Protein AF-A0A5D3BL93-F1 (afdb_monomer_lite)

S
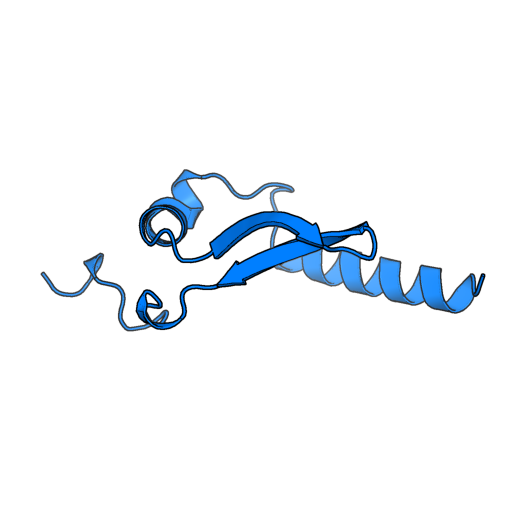tructure (mmCIF, N/CA/C/O backbone):
data_AF-A0A5D3BL93-F1
#
_entry.id   AF-A0A5D3BL93-F1
#
loop_
_atom_site.group_PDB
_atom_site.id
_atom_site.type_symbol
_atom_site.label_atom_id
_atom_site.label_alt_id
_atom_site.label_comp_id
_atom_site.label_asym_id
_atom_site.label_entity_id
_atom_site.label_seq_id
_atom_site.pdbx_PDB_ins_code
_atom_site.Cartn_x
_atom_site.Cartn_y
_atom_site.Cartn_z
_atom_site.occupancy
_atom_site.B_iso_or_equiv
_atom_site.auth_seq_id
_atom_site.auth_comp_id
_atom_site.auth_asym_id
_atom_site.auth_atom_id
_atom_site.pdbx_PDB_model_num
ATOM 1 N N . MET A 1 1 ? 14.023 1.682 -23.603 1.00 73.75 1 MET A N 1
ATOM 2 C CA . MET A 1 1 ? 12.813 1.233 -22.879 1.00 73.75 1 MET A CA 1
ATOM 3 C C . MET A 1 1 ? 12.831 -0.287 -22.922 1.00 73.75 1 MET A C 1
ATOM 5 O O . MET A 1 1 ? 12.801 -0.837 -24.011 1.00 73.75 1 MET A O 1
ATOM 9 N N . GLU A 1 2 ? 12.980 -0.957 -21.779 1.00 94.94 2 GLU A N 1
ATOM 10 C CA . GLU A 1 2 ? 13.180 -2.415 -21.731 1.00 94.94 2 GLU A CA 1
ATOM 11 C C . GLU A 1 2 ? 11.836 -3.155 -21.737 1.00 94.94 2 GLU A C 1
ATOM 13 O O . GLU A 1 2 ? 11.232 -3.363 -20.681 1.00 94.94 2 GLU A O 1
ATOM 18 N N . VAL A 1 3 ? 11.356 -3.548 -22.921 1.00 96.62 3 VAL A N 1
ATOM 19 C CA . VAL A 1 3 ? 10.042 -4.201 -23.103 1.00 96.62 3 VAL A CA 1
ATOM 20 C C . VAL A 1 3 ? 9.909 -5.450 -22.228 1.00 96.62 3 VAL A C 1
ATOM 22 O O . VAL A 1 3 ? 8.907 -5.614 -21.535 1.00 96.62 3 VAL A O 1
ATOM 25 N N . SER A 1 4 ? 10.949 -6.284 -22.163 1.00 97.06 4 SER A N 1
ATOM 26 C CA . SER A 1 4 ? 10.962 -7.494 -21.331 1.00 97.06 4 SER A CA 1
ATOM 27 C C . SER A 1 4 ? 10.804 -7.183 -19.839 1.00 97.06 4 SER A C 1
ATOM 29 O O . SER A 1 4 ? 10.094 -7.887 -19.117 1.00 97.06 4 SER A O 1
ATOM 31 N N . LYS A 1 5 ? 11.422 -6.093 -19.364 1.00 97.25 5 LYS A N 1
ATOM 32 C CA . LYS A 1 5 ? 11.278 -5.634 -17.977 1.00 97.25 5 LYS A CA 1
ATOM 33 C C . LYS A 1 5 ? 9.861 -5.128 -17.715 1.00 97.25 5 LYS A C 1
ATOM 35 O O . LYS A 1 5 ? 9.279 -5.485 -16.692 1.00 97.25 5 LYS A O 1
ATOM 40 N N . ALA A 1 6 ? 9.299 -4.345 -18.635 1.00 97.31 6 ALA A N 1
ATOM 41 C CA . ALA A 1 6 ? 7.934 -3.839 -18.530 1.00 97.31 6 ALA A CA 1
ATOM 42 C C . ALA A 1 6 ? 6.906 -4.982 -18.490 1.00 97.31 6 ALA A C 1
ATOM 44 O O . ALA A 1 6 ? 6.067 -5.014 -17.591 1.00 97.31 6 ALA A O 1
ATOM 45 N N . ALA A 1 7 ? 7.031 -5.969 -19.383 1.00 97.81 7 ALA A N 1
ATOM 46 C CA . ALA A 1 7 ? 6.176 -7.154 -19.406 1.00 97.81 7 ALA A CA 1
ATOM 47 C C . ALA A 1 7 ? 6.247 -7.935 -18.084 1.00 97.81 7 ALA A C 1
ATOM 49 O O . ALA A 1 7 ? 5.218 -8.286 -17.506 1.00 97.81 7 ALA A O 1
ATOM 50 N N . LYS A 1 8 ? 7.457 -8.139 -17.543 1.00 97.88 8 LYS A N 1
ATOM 51 C CA . LYS A 1 8 ? 7.646 -8.799 -16.243 1.00 97.88 8 LYS A CA 1
ATOM 52 C C . LYS A 1 8 ? 6.969 -8.035 -15.100 1.00 97.88 8 LYS A C 1
ATOM 54 O O . LYS A 1 8 ? 6.272 -8.652 -14.296 1.00 97.88 8 LYS A O 1
ATOM 59 N N . MET A 1 9 ? 7.150 -6.714 -15.029 1.00 98.06 9 MET A N 1
ATOM 60 C CA . MET A 1 9 ? 6.523 -5.877 -13.997 1.00 98.06 9 MET A CA 1
ATOM 61 C C . MET A 1 9 ? 4.998 -5.879 -14.108 1.00 98.06 9 MET A C 1
ATOM 63 O O . MET A 1 9 ? 4.315 -5.978 -13.092 1.00 98.06 9 MET A O 1
ATOM 67 N N . PHE A 1 10 ? 4.462 -5.837 -15.328 1.00 97.62 10 PHE A N 1
ATOM 68 C CA . PHE A 1 10 ? 3.024 -5.905 -15.562 1.00 97.62 10 PHE A CA 1
ATOM 69 C C . PHE A 1 10 ? 2.424 -7.229 -15.073 1.00 97.62 10 PHE A C 1
ATOM 71 O O . PHE A 1 10 ? 1.436 -7.223 -14.343 1.00 97.62 10 PHE A O 1
ATOM 78 N N . VAL A 1 11 ? 3.052 -8.366 -15.396 1.00 98.06 11 VAL A N 1
ATOM 79 C CA . VAL A 1 11 ? 2.598 -9.686 -14.924 1.00 98.06 11 VAL A CA 1
ATOM 80 C C . VAL A 1 11 ? 2.640 -9.776 -13.395 1.00 98.06 11
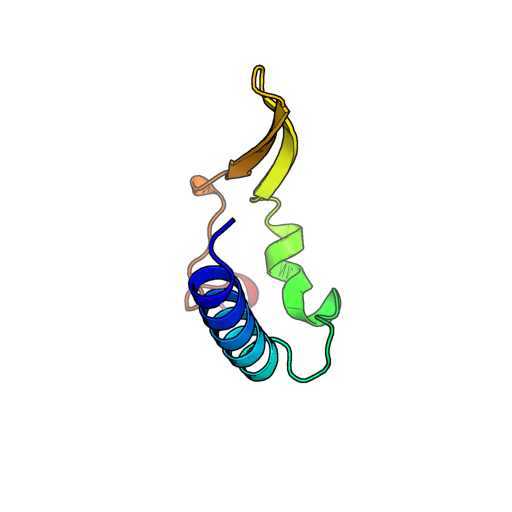 VAL A C 1
ATOM 82 O O . VAL A 1 11 ? 1.717 -10.320 -12.789 1.00 98.06 11 VAL A O 1
ATOM 85 N N . GLN A 1 12 ? 3.678 -9.231 -12.752 1.00 98.00 12 GLN A N 1
ATOM 86 C CA . GLN A 1 12 ? 3.765 -9.179 -11.287 1.00 98.00 12 GLN A CA 1
ATOM 87 C C . GLN A 1 12 ? 2.655 -8.316 -10.676 1.00 98.00 12 GLN A C 1
ATOM 89 O O . GLN A 1 12 ? 1.972 -8.762 -9.755 1.00 98.00 12 GLN A O 1
ATOM 94 N N . TRP A 1 13 ? 2.441 -7.116 -11.218 1.00 96.69 13 TRP A N 1
ATOM 95 C CA . TRP A 1 13 ? 1.370 -6.220 -10.791 1.00 96.69 13 TRP A CA 1
ATOM 96 C C . TRP A 1 13 ? -0.008 -6.874 -10.938 1.00 96.69 13 TRP A C 1
ATOM 98 O O . TRP A 1 13 ? -0.801 -6.822 -10.001 1.00 96.69 13 TRP A O 1
ATOM 108 N N . LYS A 1 14 ? -0.276 -7.551 -12.062 1.00 96.25 14 LYS A N 1
ATOM 109 C CA . LYS A 1 14 ? -
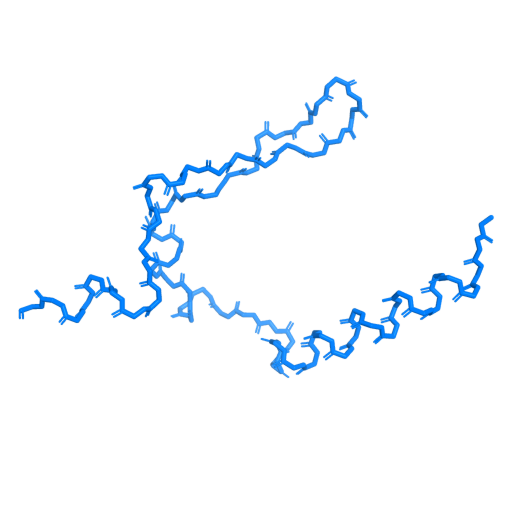1.557 -8.227 -12.308 1.00 96.25 14 LYS A CA 1
ATOM 110 C C . LYS A 1 14 ? -1.816 -9.336 -11.291 1.00 96.25 14 LYS A C 1
ATOM 112 O O . LYS A 1 14 ? -2.880 -9.350 -10.685 1.00 96.25 14 LYS A O 1
ATOM 117 N N . LYS A 1 15 ? -0.827 -10.203 -11.039 1.00 97.06 15 LYS A N 1
ATOM 118 C CA . LYS A 1 15 ? -0.933 -11.264 -10.020 1.00 97.06 15 LYS A CA 1
ATOM 119 C C . LYS A 1 15 ? -1.228 -10.696 -8.630 1.00 97.06 15 LYS A C 1
ATOM 121 O O . LYS A 1 15 ? -2.074 -11.226 -7.920 1.00 97.06 15 LYS A O 1
ATOM 126 N N . TRP A 1 16 ? -0.552 -9.610 -8.252 1.00 96.81 16 TRP A N 1
ATOM 127 C CA . TRP A 1 16 ? -0.801 -8.936 -6.979 1.00 96.81 16 TRP A CA 1
ATOM 128 C C . TRP A 1 16 ? -2.204 -8.319 -6.917 1.00 96.81 16 TRP A C 1
ATOM 130 O O . TRP A 1 16 ? -2.903 -8.509 -5.924 1.00 96.81 16 TRP A O 1
ATOM 140 N N . ARG A 1 17 ? -2.648 -7.627 -7.974 1.00 95.44 17 ARG A N 1
ATOM 141 C CA . ARG A 1 17 ? -3.997 -7.044 -8.050 1.00 95.44 17 ARG A CA 1
ATOM 142 C C . ARG A 1 17 ? -5.089 -8.101 -7.954 1.00 95.44 17 ARG A C 1
ATOM 144 O O . ARG A 1 17 ? -6.036 -7.888 -7.213 1.00 95.44 17 ARG A O 1
ATOM 151 N N . ASP A 1 18 ? -4.933 -9.230 -8.639 1.00 95.19 18 ASP A N 1
ATOM 152 C CA . ASP A 1 18 ? -5.915 -10.320 -8.608 1.00 95.19 18 ASP A CA 1
ATOM 153 C C . ASP A 1 18 ? -6.033 -10.944 -7.213 1.00 95.19 18 ASP A C 1
ATOM 155 O O . ASP A 1 18 ? -7.131 -11.279 -6.778 1.00 95.19 18 ASP A O 1
ATOM 159 N N . ALA A 1 19 ? -4.914 -11.052 -6.490 1.00 95.75 19 ALA A N 1
ATOM 160 C CA . ALA A 1 19 ? -4.895 -11.577 -5.127 1.00 95.75 19 ALA A CA 1
ATOM 161 C C . ALA A 1 19 ? -5.430 -10.583 -4.080 1.00 95.75 19 ALA A C 1
ATOM 163 O O . ALA A 1 19 ? -6.008 -11.000 -3.082 1.00 95.75 19 ALA A O 1
ATOM 164 N N . THR A 1 20 ? -5.210 -9.278 -4.272 1.00 91.94 20 THR A N 1
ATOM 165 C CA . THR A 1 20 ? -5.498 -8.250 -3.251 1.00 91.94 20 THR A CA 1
======
■ **What the exercise asks**
Using the entries above, give back exactly the line containing "ATOM 118 C CA", the line containing "ATOM 128 C C", and every line between them, and nothing else.

■ **Expected answer**
ATOM 118 C CA . LYS A 1 15 ? -0.933 -11.264 -10.020 1.00 97.06 15 LYS A CA 1
ATOM 119 C C . LYS A 1 15 ? -1.228 -10.696 -8.630 1.00 97.06 15 LYS A C 1
ATOM 121 O O . LYS A 1 15 ? -2.074 -11.226 -7.920 1.00 97.06 15 LYS A O 1
ATOM 126 N N . TRP A 1 16 ? -0.552 -9.610 -8.252 1.00 96.81 16 TRP A N 1
ATOM 127 C CA . TRP A 1 16 ? -0.801 -8.936 -6.979 1.00 96.81 16 TRP A CA 1
ATOM 128 C C . TRP A 1 16 ? -2.204 -8.319 -6.917 1.00 96.81 16 TRP A C 1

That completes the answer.